PHILADELPHIA—A commonly used flame retardant threatens
health and illustrates the need to reform U.S. toxic chemical policy, according
to a new report released today by PennEnvironment. In lab tests, scientists
have linked decabrominated diphenyl ether ("Deca")—a chemical
closely related to two flame retardants recently banned in California—to
health effects including neurological damage or permanent memory loss, and have
detected the chemical in the breast milk of American women at higher levels
than anywhere else in the world.
"The latest science clearly points to the need for
a federal ban of Deca and other toxic flame retardants," reports PennEnvironment's
Director, David Masur. "The U.S. should reassess its regulation of toxic
chemicals to ensure that this kind of widespread exposure does not happen in
the future."
PennEnvironment's report, entitled "Body
of Evidence," shows that toxic flame-retardants like Deca are widely
used in a variety of common consumer products, including in electronics and
electrical equipment, as well as in upholstery and other textiles. North American
industry used more than 49 million pounds in 2001—about half the world
market.
Deca and other toxic flame retardants escape from consumer
products into air and water and have been found in household dust and in the
food supply. The chemicals accumulate in the human body, pass from a mother
to a developing fetus, and have been found in human breast milk.

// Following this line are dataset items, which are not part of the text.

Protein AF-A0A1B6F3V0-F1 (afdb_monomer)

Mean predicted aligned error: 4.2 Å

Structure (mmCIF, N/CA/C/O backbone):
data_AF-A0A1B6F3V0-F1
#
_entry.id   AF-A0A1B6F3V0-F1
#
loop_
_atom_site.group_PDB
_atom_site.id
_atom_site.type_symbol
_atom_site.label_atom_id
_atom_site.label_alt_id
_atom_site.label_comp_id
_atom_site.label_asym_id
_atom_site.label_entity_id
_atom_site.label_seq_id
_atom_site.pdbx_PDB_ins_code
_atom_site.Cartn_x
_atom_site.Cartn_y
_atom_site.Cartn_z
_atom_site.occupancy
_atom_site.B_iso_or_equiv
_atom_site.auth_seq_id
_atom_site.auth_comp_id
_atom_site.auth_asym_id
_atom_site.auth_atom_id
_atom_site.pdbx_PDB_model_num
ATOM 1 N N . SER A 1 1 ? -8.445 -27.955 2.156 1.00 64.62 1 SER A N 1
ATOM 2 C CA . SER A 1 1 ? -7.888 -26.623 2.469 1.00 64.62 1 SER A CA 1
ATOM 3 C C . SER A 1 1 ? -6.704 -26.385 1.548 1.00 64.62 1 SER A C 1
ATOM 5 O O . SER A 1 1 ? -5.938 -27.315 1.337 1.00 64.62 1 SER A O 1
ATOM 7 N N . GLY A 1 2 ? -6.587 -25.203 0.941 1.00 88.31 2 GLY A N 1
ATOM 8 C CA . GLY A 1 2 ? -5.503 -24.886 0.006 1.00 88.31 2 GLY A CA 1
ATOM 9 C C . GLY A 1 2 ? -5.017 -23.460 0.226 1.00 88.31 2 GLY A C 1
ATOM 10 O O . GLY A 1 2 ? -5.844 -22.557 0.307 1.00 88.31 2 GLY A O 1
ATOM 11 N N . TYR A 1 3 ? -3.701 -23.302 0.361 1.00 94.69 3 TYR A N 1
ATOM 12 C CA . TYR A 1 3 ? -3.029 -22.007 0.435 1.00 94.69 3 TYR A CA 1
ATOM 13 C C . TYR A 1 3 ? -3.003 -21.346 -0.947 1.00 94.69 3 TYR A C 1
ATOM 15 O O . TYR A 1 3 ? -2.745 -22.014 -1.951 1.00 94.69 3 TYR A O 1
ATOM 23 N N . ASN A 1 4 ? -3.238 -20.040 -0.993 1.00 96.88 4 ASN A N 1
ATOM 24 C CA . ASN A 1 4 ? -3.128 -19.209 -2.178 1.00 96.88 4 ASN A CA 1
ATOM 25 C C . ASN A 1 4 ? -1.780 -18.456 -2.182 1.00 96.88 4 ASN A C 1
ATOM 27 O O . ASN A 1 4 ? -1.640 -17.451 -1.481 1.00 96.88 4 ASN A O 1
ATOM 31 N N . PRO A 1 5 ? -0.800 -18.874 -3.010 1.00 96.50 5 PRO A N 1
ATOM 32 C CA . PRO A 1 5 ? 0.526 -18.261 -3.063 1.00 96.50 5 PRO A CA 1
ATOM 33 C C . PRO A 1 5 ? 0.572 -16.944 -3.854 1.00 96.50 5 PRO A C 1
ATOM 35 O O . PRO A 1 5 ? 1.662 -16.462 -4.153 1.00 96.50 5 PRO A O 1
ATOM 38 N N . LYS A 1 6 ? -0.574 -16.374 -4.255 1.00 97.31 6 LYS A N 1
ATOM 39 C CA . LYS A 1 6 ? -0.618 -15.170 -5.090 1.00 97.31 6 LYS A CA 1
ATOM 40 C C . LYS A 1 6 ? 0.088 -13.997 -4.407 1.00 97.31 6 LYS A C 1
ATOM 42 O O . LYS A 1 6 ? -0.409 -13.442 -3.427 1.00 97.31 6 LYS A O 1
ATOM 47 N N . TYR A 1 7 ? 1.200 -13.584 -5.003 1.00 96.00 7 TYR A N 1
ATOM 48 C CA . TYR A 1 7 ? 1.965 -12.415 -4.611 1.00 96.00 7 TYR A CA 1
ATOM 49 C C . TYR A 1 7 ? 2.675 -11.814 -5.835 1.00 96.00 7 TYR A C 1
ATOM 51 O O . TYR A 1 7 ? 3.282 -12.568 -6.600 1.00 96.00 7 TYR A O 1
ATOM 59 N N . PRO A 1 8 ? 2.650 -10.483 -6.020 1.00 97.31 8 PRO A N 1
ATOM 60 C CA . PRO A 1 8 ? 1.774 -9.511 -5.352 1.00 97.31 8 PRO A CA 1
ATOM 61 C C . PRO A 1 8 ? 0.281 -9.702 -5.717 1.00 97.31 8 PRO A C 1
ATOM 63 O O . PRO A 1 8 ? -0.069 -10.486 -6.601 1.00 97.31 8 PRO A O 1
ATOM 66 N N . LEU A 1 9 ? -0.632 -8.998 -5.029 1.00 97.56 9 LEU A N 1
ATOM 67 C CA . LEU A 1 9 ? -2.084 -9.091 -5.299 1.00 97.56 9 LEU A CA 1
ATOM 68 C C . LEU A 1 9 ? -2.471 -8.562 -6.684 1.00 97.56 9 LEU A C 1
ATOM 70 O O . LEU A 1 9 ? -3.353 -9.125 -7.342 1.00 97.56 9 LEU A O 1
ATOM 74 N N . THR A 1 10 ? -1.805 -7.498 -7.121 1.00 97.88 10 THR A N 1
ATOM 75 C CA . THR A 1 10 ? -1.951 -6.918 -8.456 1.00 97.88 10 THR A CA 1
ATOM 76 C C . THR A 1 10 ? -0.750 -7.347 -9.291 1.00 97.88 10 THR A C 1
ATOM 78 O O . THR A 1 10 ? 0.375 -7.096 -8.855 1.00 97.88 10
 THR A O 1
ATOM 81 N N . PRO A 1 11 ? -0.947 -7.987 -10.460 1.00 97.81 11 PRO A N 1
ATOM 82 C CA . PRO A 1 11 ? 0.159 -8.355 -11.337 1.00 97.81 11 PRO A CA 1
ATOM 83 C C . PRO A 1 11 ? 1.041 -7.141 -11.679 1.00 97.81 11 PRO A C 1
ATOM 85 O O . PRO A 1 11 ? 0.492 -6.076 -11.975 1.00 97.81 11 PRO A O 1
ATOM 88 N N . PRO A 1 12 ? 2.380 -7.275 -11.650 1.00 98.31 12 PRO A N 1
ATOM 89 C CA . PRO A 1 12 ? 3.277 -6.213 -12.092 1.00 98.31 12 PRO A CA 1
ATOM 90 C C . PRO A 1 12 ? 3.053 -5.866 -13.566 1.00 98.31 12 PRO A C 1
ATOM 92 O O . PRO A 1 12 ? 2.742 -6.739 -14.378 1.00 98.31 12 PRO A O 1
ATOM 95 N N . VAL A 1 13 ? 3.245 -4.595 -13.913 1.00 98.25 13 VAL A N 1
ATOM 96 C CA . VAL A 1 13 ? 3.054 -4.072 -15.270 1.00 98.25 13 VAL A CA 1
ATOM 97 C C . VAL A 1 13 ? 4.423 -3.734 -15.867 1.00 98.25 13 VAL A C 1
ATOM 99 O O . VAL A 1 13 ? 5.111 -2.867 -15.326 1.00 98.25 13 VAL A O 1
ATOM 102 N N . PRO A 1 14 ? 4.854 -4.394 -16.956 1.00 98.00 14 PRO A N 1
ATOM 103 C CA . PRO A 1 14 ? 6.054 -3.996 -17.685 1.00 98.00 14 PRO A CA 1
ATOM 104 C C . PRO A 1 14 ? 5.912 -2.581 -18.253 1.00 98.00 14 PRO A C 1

"I am appalled that this chemical has been found
in women's breast milk," commented Mariah Moore Khanna, a nursing mother
from Pittsburgh. "The government should require testing to find out if
a chemical is harmful before it is allowed to be put into products we use everyday."
Deca is one type of flame retardant called polybrominated
diphenyl ethers (PBDEs.) Deca breaks down under sunlight and during metabolic
processes into the types of toxic flame-retardants, pentabrominated (Penta)

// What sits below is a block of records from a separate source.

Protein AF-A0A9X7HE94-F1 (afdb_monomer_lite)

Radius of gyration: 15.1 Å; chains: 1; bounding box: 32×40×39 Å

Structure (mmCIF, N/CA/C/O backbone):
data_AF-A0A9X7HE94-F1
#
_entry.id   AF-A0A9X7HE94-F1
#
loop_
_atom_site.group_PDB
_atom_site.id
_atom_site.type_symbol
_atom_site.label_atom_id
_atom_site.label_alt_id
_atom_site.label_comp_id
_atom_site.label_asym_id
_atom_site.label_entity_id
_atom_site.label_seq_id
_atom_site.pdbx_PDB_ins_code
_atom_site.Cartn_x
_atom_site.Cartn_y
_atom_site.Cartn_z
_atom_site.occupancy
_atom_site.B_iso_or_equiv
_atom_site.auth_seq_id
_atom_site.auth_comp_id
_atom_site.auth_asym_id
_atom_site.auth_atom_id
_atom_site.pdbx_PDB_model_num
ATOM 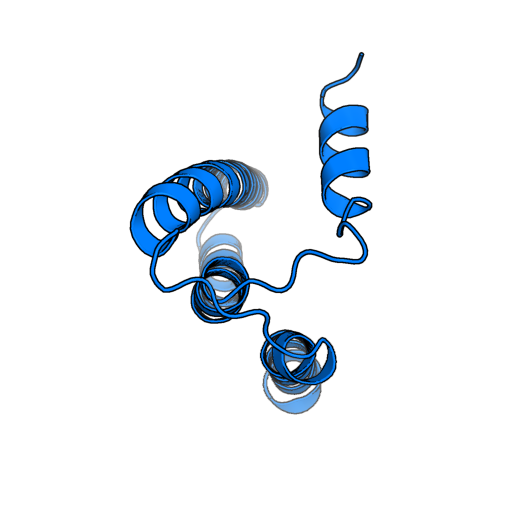1 N N . MET A 1 1 ? -8.249 24.087 -5.500 1.00 53.84 1 MET A N 1
ATOM 2 C CA . MET A 1 1 ? -8.477 22.661 -5.846 1.00 53.84 1 MET A CA 1
ATOM 3 C C . MET A 1 1 ? -8.454 21.867 -4.540 1.00 53.84 1 MET A C 1
ATOM 5 O O . MET A 1 1 ? -7.445 21.954 -3.857 1.00 53.84 1 MET A O 1
ATOM 9 N N . SER A 1 2 ? -9.532 21.186 -4.125 1.00 75.75 2 SER A N 1
ATOM 10 C CA . SER A 1 2 ? -9.525 20.477 -2.828 1.00 75.75 2 SER A CA 1
ATOM 11 C C . SER A 1 2 ? -8.583 19.266 -2.853 1.00 75.75 2 SER A C 1
ATOM 13 O O . SER A 1 2 ? -8.448 18.604 -3.886 1.00 75.75 2 SER A O 1
ATOM 15 N N . LEU A 1 3 ? -7.945 18.970 -1.716 1.00 71.38 3 LEU A N 1
ATOM 16 C CA . LEU A 1 3 ? -7.067 17.803 -1.545 1.00 71.38 3 LEU A CA 1
ATOM 17 C C . LEU A 1 3 ? -7.788 16.503 -1.923 1.00 71.38 3 LEU A C 1
ATOM 19 O O . LEU A 1 3 ? -7.249 15.703 -2.680 1.00 71.38 3 LEU A O 1
ATOM 23 N N . LEU A 1 4 ? -9.052 16.358 -1.515 1.00 70.62 4 LEU A N 1
ATOM 24 C CA . LEU A 1 4 ? -9.912 15.225 -1.871 1.00 70.62 4 LEU A CA 1
ATOM 25 C C . LEU A 1 4 ? -10.050 15.021 -3.384 1.00 70.62 4 LEU A C 1
ATOM 27 O O . LEU A 1 4 ? -9.929 13.899 -3.861 1.00 70.62 4 LEU A O 1
ATOM 31 N N . LYS A 1 5 ? -10.230 16.092 -4.170 1.00 68.44 5 LYS A N 1
ATOM 32 C CA . LYS A 1 5 ? -10.274 15.984 -5.640 1.00 68.44 5 LYS A CA 1
ATOM 33 C C . LYS A 1 5 ? -8.939 15.524 -6.225 1.00 68.44 5 LYS A C 1
ATOM 35 O O . LYS A 1 5 ? -8.930 14.874 -7.268 1.00 68.44 5 LYS A O 1
ATOM 40 N N . ARG A 1 6 ? -7.819 15.871 -5.586 1.00 69.00 6 ARG A N 1
ATOM 41 C CA . ARG A 1 6 ? -6.471 15.479 -6.015 1.00 69.00 6 ARG A CA 1
ATOM 42 C C . ARG A 1 6 ? -6.200 14.004 -5.704 1.00 69.00 6 ARG A C 1
ATOM 44 O O . ARG A 1 6 ? -5.738 13.302 -6.594 1.00 69.00 6 ARG A O 1
ATOM 51 N N . TYR A 1 7 ? -6.580 13.533 -4.514 1.00 64.62 7 TYR A N 1
ATOM 52 C CA . TYR A 1 7 ? -6.501 12.117 -4.136 1.00 64.62 7 TYR A CA 1
ATOM 53 C C . TYR A 1 7 ? -7.478 11.246 -4.922 1.00 64.62 7 TYR A C 1
ATOM 55 O O . TYR A 1 7 ? -7.086 10.190 -5.394 1.00 64.62 7 TYR A O 1
ATOM 63 N N . GLY A 1 8 ? -8.712 11.706 -5.147 1.00 66.00 8 GLY A N 1
ATOM 64 C CA . GLY A 1 8 ? -9.670 11.004 -6.002 1.00 66.00 8 GLY A CA 1
ATOM 65 C C . GLY A 1 8 ? -9.145 10.876 -7.429 1.00 66.00 8 GLY A C 1
ATOM 66 O O . GLY A 1 8 ? -9.120 9.787 -7.987 1.00 66.00 8 GLY A O 1
ATOM 67 N N . LYS A 1 9 ? -8.615 11.964 -8.006 1.00 64.81 9 LYS A N 1
ATOM 68 C CA . LYS A 1 9 ? -7.938 11.878 -9.304 1.00 64.81 9 LYS A CA 1
ATOM 69 C C . LYS A 1 9 ? -6.724 10.957 -9.272 1.00 64.81 9 LYS A C 1
ATOM 71 O O . LYS A 1 9 ? -6.507 10.309 -10.272 1.00 64.81 9 LYS A O 1
ATOM 76 N N . TRP A 1 10 ? -5.946 10.892 -8.194 1.00 64.75 10 TRP A N 1
ATOM 77 C CA . TRP A 1 10 ? -4.824 9.954 -8.075 1.00 64.75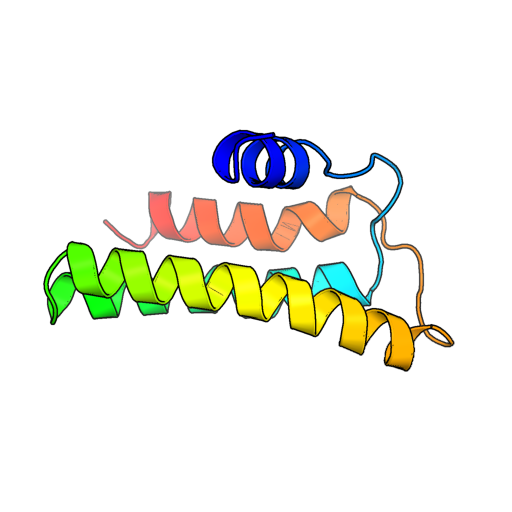 10 TRP A CA 1
ATOM 78 C C . TRP A 1 10 ? -5.306 8.493 -8.044 1.00 64.75 10 TRP A C 1
ATOM 80 O O . TRP A 1 10 ? -4.834 7.698 -8.846 1.00 64.75 10 TRP A O 1
ATOM 90 N N . LEU A 1 11 ? -6.335 8.190 -7.245 1.00 59.72 11 LEU A N 1
ATOM 91 C CA . LEU A 1 11 ? -6.999 6.880 -7.174 1.00 59.72 11 LEU A CA 1
ATOM 92 C C . LEU A 1 11 ? -7.572 6.421 -8.521 1.00 59.72 11 LEU A C 1
ATOM 94 O O . LEU A 1 11 ? -7.502 5.244 -8.844 1.00 59.72 11 LEU A O 1
ATOM 98 N N . PHE A 1 12 ? -8.133 7.337 -9.314 1.00 56.41 12 PHE A N 1
ATOM 99 C CA . PHE A 1 12 ? -8.695 7.022 -10.636 1.00 56.41 12 PHE A CA 1
ATOM 100 C C . PHE A 1 12 ? -7.710 7.216 -11.793 1.00 56.41 12 PHE A C 1
ATOM 102 O O . PHE A 1 12 ? -8.026 6.888 -12.934 1.00 56.41 12 PHE A O 1
ATOM 109 N N . LYS A 1 13 ? -6.512 7.740 -11.523 1.00 52.25 13 LYS A N 1
ATOM 110 C CA . LYS A 1 13 ? -5.418 7.872 -12.489 1.00 52.25 13 LYS A CA 1
ATOM 111 C C . LYS A 1 13 ? -4.420 6.740 -12.274 1.00 52.25 13 LYS A C 1
ATOM 113 O O . LYS A 1 13 ? -3.213 6.971 -12.271 1.00 52.25 13 LYS A O 1
ATOM 118 N N . PHE A 1 14 ? -4.956 5.522 -12.177 1.00 51.34 14 PHE A N 1
ATOM 119 C CA . PHE A 1 14 ? -4.306 4.346 -12.744 1.00 51.34 14 PHE A CA 1
ATOM 120 C C . PHE A 1 14 ? -4.114 4.638 -14.229 1.00 51.34 14 PHE A C 1
ATOM 122 O O . PHE A 1 14 ? -4.982 4.410 -15.073 1.00 51.34 14 PHE A O 1
ATOM 129 N N . ASP A 1 15 ? -3.020 5.330 -14.520 1.00 47.84 15 ASP A N 1
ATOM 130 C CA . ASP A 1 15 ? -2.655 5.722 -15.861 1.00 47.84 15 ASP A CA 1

and octabrominated (Octa) diphenyl ethers, recently banned in California and
Europe. One manufacturer has agreed to voluntarily phase out all their production
of Penta to avoid human health consequences nationwide.
"The U.S. government should fix the way it regulates
toxic chemicals," said Masur. "We cannot continue to expose children
or adults to harmful chemicals like Deca while we wait for health impacts to
develop. Harmful chemicals shouldn't come onto the market in the first place."
The main U.S. law for chemicals regulation is the 1976
Toxic Substances Control Act (TSCA). Under TSCA, the EPA has the authority to
ban chemicals, but the Agency has not phased out any toxins since PCBs were
banned in 1976. This is due to the great burden of proof necessary for EPA to
take action to ban such chemicals. As a result, chemicals like Deca can be on
the market for decades before their threat to human health is discovered.
Industry's argument against regulation has centered on
the belief that Deca molecules were too big to be absorbed by people's bodies.
California's ban did not include Deca because the science was incomplete. However,
several recent groundbreaking studies summarized in PennEnvironment's report
found Deca in human blood and breast milk in the bodies of electronics workers
as well as in people who had not been exposed in the workplace.
PennEnvironment called on Congress and Pennsylvania's
state legislature to ban Deca and other PBDEs. In addition, PennEnvironment
advocated reform of toxic chemical regulation and efforts to protect human health
through extensive pre-market health effects testing and reductions in the use
of hazardous chemicals.
PennEnvironment is a statewide, non-partisan and non-profit
environmental advocacy organization.